*** SUPPLIED ENTRIES ***

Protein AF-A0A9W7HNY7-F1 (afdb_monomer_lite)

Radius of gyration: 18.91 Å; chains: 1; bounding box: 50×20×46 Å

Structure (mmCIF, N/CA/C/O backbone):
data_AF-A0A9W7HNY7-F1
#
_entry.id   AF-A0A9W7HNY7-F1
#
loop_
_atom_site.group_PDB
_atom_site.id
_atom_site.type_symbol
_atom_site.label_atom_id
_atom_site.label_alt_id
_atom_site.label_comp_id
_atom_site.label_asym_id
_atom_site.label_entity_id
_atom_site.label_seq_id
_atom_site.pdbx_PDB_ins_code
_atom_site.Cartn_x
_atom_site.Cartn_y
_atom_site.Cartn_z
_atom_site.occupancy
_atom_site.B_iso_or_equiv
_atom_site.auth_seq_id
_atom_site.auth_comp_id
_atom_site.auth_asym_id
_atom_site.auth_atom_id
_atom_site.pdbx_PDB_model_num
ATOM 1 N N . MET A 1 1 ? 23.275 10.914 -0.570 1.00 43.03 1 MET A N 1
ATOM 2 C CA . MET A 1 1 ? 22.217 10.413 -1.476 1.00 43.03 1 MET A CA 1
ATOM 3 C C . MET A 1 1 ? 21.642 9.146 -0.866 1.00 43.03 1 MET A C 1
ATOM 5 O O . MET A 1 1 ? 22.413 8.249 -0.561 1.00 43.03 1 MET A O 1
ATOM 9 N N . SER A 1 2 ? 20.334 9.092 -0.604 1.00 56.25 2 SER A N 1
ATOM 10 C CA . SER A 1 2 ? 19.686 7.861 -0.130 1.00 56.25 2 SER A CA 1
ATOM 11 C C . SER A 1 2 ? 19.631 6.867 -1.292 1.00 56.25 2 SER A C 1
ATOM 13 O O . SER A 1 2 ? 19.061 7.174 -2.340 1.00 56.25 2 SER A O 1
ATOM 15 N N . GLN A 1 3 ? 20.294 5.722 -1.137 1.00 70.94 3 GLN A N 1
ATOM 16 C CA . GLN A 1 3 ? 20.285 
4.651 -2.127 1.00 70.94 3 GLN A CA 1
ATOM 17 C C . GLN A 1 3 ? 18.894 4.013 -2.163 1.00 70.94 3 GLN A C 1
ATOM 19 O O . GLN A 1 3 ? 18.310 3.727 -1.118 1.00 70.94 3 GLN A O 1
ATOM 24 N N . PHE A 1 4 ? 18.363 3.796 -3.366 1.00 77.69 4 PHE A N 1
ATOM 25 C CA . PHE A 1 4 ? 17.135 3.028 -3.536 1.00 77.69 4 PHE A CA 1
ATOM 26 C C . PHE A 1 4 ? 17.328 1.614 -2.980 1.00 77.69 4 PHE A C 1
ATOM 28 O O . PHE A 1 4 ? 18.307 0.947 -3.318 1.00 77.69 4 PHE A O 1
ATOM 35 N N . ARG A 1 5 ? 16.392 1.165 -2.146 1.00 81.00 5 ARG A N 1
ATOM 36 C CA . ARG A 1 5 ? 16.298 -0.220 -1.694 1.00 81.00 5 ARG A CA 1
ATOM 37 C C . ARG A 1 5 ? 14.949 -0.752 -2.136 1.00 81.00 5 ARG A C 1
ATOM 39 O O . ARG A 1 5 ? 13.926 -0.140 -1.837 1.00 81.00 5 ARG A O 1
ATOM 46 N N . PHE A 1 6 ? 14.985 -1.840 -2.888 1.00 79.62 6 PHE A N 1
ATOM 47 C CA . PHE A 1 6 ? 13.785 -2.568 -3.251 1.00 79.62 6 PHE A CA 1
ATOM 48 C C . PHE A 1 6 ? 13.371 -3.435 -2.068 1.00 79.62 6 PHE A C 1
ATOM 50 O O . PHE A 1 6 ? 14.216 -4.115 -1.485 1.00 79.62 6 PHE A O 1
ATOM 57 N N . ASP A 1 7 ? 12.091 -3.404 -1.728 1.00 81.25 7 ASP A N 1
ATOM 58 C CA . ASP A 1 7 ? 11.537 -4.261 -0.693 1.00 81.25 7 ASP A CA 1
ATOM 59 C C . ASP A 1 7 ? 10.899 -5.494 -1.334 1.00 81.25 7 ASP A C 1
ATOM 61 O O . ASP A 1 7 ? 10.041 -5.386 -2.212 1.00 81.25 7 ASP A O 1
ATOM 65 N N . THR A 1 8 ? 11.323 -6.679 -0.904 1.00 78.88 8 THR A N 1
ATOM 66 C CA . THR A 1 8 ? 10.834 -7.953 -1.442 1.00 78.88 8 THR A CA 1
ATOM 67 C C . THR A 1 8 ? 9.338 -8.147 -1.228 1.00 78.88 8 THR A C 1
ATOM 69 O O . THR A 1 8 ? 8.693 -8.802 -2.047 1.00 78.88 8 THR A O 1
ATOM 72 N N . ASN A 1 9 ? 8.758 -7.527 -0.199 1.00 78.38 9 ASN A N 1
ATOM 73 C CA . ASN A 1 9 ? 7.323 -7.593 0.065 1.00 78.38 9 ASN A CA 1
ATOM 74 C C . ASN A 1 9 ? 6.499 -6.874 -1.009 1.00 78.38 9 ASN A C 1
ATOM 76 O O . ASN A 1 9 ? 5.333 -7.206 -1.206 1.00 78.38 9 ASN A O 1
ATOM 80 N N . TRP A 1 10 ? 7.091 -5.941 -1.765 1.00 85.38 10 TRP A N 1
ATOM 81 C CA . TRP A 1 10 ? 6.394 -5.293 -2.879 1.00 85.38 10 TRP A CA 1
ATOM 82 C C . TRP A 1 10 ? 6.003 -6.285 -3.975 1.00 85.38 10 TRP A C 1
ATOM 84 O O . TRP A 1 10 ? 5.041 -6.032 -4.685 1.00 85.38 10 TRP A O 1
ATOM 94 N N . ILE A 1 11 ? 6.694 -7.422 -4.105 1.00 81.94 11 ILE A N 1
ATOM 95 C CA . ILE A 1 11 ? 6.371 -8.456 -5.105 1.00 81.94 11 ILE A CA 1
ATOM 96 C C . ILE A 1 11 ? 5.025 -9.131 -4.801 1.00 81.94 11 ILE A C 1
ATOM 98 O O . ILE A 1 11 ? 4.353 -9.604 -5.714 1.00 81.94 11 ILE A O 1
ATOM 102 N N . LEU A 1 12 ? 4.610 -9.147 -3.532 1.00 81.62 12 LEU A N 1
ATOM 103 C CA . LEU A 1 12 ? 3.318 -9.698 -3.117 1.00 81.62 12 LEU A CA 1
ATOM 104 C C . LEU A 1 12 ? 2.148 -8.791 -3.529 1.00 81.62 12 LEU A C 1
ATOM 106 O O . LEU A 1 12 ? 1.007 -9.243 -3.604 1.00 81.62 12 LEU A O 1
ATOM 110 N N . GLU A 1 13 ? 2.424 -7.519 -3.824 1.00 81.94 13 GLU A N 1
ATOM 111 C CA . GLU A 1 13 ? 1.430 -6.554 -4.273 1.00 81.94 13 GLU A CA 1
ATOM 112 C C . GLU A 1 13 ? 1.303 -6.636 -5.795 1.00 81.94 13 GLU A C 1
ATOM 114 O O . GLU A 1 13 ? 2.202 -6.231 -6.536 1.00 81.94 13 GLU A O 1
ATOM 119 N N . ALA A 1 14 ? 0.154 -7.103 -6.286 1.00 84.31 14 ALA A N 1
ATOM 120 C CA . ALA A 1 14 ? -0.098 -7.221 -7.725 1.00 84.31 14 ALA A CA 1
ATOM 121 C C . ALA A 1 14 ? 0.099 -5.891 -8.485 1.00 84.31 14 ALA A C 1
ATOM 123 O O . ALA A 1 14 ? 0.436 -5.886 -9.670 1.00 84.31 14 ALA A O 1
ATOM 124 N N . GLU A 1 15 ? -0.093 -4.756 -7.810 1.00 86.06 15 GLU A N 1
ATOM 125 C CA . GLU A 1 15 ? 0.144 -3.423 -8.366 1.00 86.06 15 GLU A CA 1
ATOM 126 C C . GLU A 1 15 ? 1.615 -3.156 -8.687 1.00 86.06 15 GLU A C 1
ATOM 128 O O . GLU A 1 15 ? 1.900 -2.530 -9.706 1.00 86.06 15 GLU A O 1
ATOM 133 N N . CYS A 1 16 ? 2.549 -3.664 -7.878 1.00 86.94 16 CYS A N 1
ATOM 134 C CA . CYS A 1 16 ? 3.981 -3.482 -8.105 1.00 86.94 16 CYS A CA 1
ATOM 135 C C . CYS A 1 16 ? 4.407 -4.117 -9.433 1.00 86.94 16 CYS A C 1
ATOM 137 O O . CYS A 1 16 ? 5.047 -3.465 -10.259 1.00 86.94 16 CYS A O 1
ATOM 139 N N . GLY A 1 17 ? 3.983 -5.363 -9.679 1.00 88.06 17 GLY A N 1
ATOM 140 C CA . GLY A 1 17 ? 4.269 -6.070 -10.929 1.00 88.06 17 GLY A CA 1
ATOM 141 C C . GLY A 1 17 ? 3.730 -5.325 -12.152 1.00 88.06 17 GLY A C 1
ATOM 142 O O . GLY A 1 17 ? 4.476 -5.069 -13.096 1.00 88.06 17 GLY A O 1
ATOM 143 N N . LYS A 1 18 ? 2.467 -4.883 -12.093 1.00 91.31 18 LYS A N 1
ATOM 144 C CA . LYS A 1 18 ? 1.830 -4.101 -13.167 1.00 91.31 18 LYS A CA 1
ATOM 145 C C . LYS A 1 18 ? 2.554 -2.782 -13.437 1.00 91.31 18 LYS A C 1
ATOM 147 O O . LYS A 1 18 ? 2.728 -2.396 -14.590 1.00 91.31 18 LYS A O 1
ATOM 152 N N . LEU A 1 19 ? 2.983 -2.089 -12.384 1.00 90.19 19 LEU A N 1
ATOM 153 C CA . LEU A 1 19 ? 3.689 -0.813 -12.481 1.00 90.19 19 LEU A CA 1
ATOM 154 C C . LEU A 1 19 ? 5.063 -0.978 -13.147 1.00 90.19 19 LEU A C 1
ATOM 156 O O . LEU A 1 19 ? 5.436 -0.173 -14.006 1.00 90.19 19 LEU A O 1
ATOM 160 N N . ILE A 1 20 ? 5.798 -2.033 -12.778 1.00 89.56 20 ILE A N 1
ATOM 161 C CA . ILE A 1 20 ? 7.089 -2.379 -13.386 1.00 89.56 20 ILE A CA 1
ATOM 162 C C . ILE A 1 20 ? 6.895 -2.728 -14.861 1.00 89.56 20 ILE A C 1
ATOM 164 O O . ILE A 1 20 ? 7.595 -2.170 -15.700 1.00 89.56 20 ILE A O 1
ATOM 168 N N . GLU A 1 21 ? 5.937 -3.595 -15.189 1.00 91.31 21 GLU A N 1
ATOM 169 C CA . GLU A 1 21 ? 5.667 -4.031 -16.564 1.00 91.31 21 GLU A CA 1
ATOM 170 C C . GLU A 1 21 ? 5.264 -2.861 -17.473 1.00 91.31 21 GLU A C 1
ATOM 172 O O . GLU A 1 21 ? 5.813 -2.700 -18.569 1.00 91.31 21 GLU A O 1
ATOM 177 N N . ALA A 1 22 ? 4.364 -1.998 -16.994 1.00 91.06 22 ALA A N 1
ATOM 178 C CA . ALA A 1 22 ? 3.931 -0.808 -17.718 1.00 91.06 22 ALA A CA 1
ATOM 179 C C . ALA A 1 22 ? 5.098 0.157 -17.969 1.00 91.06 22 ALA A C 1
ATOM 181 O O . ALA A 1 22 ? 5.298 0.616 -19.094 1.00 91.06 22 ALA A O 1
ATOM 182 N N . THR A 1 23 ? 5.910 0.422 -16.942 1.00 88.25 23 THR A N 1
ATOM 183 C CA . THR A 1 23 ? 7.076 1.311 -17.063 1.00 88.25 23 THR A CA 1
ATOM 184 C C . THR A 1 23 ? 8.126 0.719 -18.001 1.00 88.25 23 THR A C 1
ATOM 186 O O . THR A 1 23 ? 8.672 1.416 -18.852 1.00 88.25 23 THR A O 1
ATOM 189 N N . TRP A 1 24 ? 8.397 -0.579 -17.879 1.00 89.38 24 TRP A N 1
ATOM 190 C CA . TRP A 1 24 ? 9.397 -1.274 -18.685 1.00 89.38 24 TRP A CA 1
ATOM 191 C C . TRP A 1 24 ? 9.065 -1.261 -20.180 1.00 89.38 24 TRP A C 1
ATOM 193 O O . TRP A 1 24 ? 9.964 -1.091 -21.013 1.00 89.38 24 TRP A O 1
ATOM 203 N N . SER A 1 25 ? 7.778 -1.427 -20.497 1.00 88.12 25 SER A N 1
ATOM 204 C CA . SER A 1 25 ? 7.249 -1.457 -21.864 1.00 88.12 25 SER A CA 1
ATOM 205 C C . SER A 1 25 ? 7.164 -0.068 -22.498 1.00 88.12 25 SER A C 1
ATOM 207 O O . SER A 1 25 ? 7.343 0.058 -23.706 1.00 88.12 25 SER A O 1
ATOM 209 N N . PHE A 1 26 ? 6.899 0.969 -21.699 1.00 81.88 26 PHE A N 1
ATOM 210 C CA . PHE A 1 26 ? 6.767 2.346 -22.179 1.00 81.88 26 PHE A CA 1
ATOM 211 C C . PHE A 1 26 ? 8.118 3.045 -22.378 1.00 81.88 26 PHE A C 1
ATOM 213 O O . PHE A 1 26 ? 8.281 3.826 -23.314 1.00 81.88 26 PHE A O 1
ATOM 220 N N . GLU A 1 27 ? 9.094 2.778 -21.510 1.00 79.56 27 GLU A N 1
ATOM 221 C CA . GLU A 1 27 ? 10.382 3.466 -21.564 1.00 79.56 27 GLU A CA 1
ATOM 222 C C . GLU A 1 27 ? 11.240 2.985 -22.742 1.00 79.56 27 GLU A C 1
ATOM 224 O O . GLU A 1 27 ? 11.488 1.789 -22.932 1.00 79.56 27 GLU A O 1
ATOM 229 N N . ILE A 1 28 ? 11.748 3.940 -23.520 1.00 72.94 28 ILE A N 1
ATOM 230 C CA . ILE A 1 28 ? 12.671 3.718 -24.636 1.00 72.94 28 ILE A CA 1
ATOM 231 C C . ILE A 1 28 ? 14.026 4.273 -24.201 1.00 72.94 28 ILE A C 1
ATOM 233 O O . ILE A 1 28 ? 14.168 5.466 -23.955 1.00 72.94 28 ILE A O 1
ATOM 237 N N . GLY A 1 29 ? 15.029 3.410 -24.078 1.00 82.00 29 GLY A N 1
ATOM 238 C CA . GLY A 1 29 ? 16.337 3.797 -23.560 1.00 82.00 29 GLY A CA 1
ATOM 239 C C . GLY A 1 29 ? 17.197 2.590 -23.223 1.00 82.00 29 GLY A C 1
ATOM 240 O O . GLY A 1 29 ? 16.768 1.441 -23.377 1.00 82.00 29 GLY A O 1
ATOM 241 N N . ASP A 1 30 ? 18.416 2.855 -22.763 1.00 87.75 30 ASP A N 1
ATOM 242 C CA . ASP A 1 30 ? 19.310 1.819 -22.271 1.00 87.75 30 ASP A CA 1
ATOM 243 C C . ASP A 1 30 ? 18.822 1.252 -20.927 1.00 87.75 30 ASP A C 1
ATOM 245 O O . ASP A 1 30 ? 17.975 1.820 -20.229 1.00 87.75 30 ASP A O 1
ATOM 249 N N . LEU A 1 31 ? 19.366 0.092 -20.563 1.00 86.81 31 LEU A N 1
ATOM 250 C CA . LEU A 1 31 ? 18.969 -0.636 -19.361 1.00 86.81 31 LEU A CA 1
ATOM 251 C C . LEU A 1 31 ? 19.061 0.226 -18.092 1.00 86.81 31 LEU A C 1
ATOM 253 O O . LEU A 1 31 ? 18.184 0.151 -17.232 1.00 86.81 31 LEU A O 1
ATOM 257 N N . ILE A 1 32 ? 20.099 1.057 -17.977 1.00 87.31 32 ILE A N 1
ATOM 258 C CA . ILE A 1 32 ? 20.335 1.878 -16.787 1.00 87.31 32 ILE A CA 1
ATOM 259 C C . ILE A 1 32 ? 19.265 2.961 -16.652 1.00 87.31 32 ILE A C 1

*** End of SUPPLIED ENTRIES ***
*** SUPPLIED ENTRIES ***

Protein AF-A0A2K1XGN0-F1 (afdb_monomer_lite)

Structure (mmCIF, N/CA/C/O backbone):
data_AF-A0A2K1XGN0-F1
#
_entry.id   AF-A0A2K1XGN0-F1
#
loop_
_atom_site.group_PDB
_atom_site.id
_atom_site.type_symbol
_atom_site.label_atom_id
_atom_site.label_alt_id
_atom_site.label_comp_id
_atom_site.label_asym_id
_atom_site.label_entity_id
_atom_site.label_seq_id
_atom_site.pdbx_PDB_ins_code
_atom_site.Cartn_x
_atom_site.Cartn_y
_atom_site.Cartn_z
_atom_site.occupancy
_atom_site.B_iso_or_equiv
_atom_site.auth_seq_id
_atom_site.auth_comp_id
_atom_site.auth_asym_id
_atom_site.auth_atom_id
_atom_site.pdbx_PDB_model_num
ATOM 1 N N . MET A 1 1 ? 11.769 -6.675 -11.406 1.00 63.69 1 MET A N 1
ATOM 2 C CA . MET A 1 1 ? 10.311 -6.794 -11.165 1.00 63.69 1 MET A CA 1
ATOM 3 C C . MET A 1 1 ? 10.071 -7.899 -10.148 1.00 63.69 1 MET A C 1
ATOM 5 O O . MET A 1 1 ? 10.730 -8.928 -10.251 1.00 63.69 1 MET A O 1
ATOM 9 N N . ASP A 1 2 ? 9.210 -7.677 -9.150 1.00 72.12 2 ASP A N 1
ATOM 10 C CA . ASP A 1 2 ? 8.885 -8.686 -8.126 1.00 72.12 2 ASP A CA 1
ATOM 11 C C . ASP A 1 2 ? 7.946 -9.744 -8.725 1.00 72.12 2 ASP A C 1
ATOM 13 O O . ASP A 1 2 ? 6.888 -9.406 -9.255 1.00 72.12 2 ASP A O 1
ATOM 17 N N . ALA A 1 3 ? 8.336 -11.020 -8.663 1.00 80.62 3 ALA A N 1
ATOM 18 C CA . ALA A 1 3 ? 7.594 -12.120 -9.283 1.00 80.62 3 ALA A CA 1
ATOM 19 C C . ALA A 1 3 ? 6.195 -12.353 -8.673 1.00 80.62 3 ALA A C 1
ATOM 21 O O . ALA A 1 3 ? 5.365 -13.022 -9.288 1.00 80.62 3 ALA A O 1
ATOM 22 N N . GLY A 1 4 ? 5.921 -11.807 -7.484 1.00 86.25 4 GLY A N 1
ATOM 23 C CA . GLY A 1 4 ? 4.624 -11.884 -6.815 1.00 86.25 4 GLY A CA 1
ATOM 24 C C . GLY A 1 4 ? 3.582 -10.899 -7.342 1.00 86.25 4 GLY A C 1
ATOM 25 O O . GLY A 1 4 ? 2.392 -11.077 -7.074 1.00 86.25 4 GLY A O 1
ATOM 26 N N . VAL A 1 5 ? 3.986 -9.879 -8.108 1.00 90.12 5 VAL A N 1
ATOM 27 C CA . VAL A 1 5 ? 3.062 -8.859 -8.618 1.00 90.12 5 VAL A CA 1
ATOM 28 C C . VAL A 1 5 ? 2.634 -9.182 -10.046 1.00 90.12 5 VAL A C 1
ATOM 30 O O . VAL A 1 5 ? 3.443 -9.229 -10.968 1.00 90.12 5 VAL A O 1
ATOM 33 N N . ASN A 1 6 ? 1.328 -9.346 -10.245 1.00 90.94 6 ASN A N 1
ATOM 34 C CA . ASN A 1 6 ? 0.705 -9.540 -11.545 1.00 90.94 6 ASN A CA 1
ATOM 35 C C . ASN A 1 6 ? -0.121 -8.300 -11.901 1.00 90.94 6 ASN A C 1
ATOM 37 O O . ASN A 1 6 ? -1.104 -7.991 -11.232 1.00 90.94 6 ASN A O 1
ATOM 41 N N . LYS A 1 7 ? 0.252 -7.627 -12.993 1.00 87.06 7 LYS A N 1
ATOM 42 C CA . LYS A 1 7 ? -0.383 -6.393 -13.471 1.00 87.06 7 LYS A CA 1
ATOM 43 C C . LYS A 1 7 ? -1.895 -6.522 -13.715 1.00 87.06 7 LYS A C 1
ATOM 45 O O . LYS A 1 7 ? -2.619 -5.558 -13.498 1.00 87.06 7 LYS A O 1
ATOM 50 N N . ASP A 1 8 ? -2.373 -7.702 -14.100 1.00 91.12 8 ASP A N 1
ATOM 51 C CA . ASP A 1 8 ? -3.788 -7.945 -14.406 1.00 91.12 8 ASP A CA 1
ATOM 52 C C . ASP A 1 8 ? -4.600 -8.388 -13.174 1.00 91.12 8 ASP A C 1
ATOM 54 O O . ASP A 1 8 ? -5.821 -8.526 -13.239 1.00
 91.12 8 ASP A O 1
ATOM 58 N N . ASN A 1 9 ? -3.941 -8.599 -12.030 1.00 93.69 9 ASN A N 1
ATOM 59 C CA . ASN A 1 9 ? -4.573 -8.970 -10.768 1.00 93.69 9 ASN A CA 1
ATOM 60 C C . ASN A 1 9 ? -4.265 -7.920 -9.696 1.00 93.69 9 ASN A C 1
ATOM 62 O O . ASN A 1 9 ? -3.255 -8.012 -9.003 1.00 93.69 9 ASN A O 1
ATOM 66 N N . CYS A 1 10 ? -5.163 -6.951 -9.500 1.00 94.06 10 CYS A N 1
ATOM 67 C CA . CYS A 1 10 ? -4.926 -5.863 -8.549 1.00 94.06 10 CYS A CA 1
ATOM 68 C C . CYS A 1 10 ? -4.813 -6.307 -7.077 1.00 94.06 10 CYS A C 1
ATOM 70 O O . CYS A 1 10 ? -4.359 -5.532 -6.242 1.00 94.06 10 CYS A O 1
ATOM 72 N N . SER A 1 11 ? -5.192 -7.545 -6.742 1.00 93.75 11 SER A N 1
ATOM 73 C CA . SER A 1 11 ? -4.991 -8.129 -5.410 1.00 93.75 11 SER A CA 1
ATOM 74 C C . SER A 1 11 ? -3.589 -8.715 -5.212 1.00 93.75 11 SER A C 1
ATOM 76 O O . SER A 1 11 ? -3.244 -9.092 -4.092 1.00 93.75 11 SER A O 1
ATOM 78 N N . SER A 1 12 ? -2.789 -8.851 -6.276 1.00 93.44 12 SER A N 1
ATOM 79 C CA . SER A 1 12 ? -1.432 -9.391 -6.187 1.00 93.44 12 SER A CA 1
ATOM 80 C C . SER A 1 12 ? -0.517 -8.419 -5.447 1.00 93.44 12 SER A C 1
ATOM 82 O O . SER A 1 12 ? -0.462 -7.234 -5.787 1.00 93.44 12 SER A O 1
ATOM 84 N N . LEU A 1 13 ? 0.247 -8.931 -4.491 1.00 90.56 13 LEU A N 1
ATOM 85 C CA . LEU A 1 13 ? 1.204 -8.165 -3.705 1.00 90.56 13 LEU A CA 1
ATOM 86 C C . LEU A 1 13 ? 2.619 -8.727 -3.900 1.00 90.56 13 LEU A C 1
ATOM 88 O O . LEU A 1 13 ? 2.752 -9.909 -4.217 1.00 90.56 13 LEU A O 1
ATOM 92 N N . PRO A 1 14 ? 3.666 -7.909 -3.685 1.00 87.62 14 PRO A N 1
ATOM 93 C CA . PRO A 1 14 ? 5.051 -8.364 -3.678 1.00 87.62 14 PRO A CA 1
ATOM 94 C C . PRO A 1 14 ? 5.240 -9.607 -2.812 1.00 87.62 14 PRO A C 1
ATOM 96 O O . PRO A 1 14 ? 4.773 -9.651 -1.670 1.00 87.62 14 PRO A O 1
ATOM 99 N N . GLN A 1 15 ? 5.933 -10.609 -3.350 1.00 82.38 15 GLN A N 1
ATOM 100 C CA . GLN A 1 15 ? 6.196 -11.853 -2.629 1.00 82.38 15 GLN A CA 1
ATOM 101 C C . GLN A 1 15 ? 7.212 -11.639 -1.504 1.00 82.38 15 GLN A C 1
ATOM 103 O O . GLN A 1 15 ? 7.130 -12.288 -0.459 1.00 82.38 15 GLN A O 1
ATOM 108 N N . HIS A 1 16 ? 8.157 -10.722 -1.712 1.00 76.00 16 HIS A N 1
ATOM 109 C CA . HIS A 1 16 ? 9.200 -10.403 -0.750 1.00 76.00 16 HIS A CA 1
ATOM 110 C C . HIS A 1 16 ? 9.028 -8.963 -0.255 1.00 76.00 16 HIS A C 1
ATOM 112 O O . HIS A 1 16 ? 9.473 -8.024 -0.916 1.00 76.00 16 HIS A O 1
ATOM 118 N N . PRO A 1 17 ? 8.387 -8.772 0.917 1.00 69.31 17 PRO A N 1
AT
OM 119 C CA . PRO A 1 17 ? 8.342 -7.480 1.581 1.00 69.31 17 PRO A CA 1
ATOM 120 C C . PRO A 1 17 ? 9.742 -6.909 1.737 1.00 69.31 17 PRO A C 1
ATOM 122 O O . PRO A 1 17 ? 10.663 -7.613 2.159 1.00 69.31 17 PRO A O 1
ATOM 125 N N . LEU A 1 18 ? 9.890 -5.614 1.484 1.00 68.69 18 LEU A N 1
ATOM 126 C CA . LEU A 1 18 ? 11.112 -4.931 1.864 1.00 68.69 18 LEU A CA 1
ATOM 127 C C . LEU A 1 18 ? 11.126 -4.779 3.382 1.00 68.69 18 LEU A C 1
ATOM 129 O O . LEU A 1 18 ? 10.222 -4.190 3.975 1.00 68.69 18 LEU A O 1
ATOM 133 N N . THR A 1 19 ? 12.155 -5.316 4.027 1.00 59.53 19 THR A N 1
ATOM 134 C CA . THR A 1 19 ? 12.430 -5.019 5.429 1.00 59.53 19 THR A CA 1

*** End of SUPPLIED ENTRIES ***

--- TASK TO COMPLETE ---
Only lines with the word "Protein" are needed. Copy them from the preceding records.

--- ANSWER SECTION ---
Protein AF-A0A9W7HNY7-F1 (afdb_monomer_lite)
Protein AF-A0A2K1XGN0-F1 (afdb_monomer_lite)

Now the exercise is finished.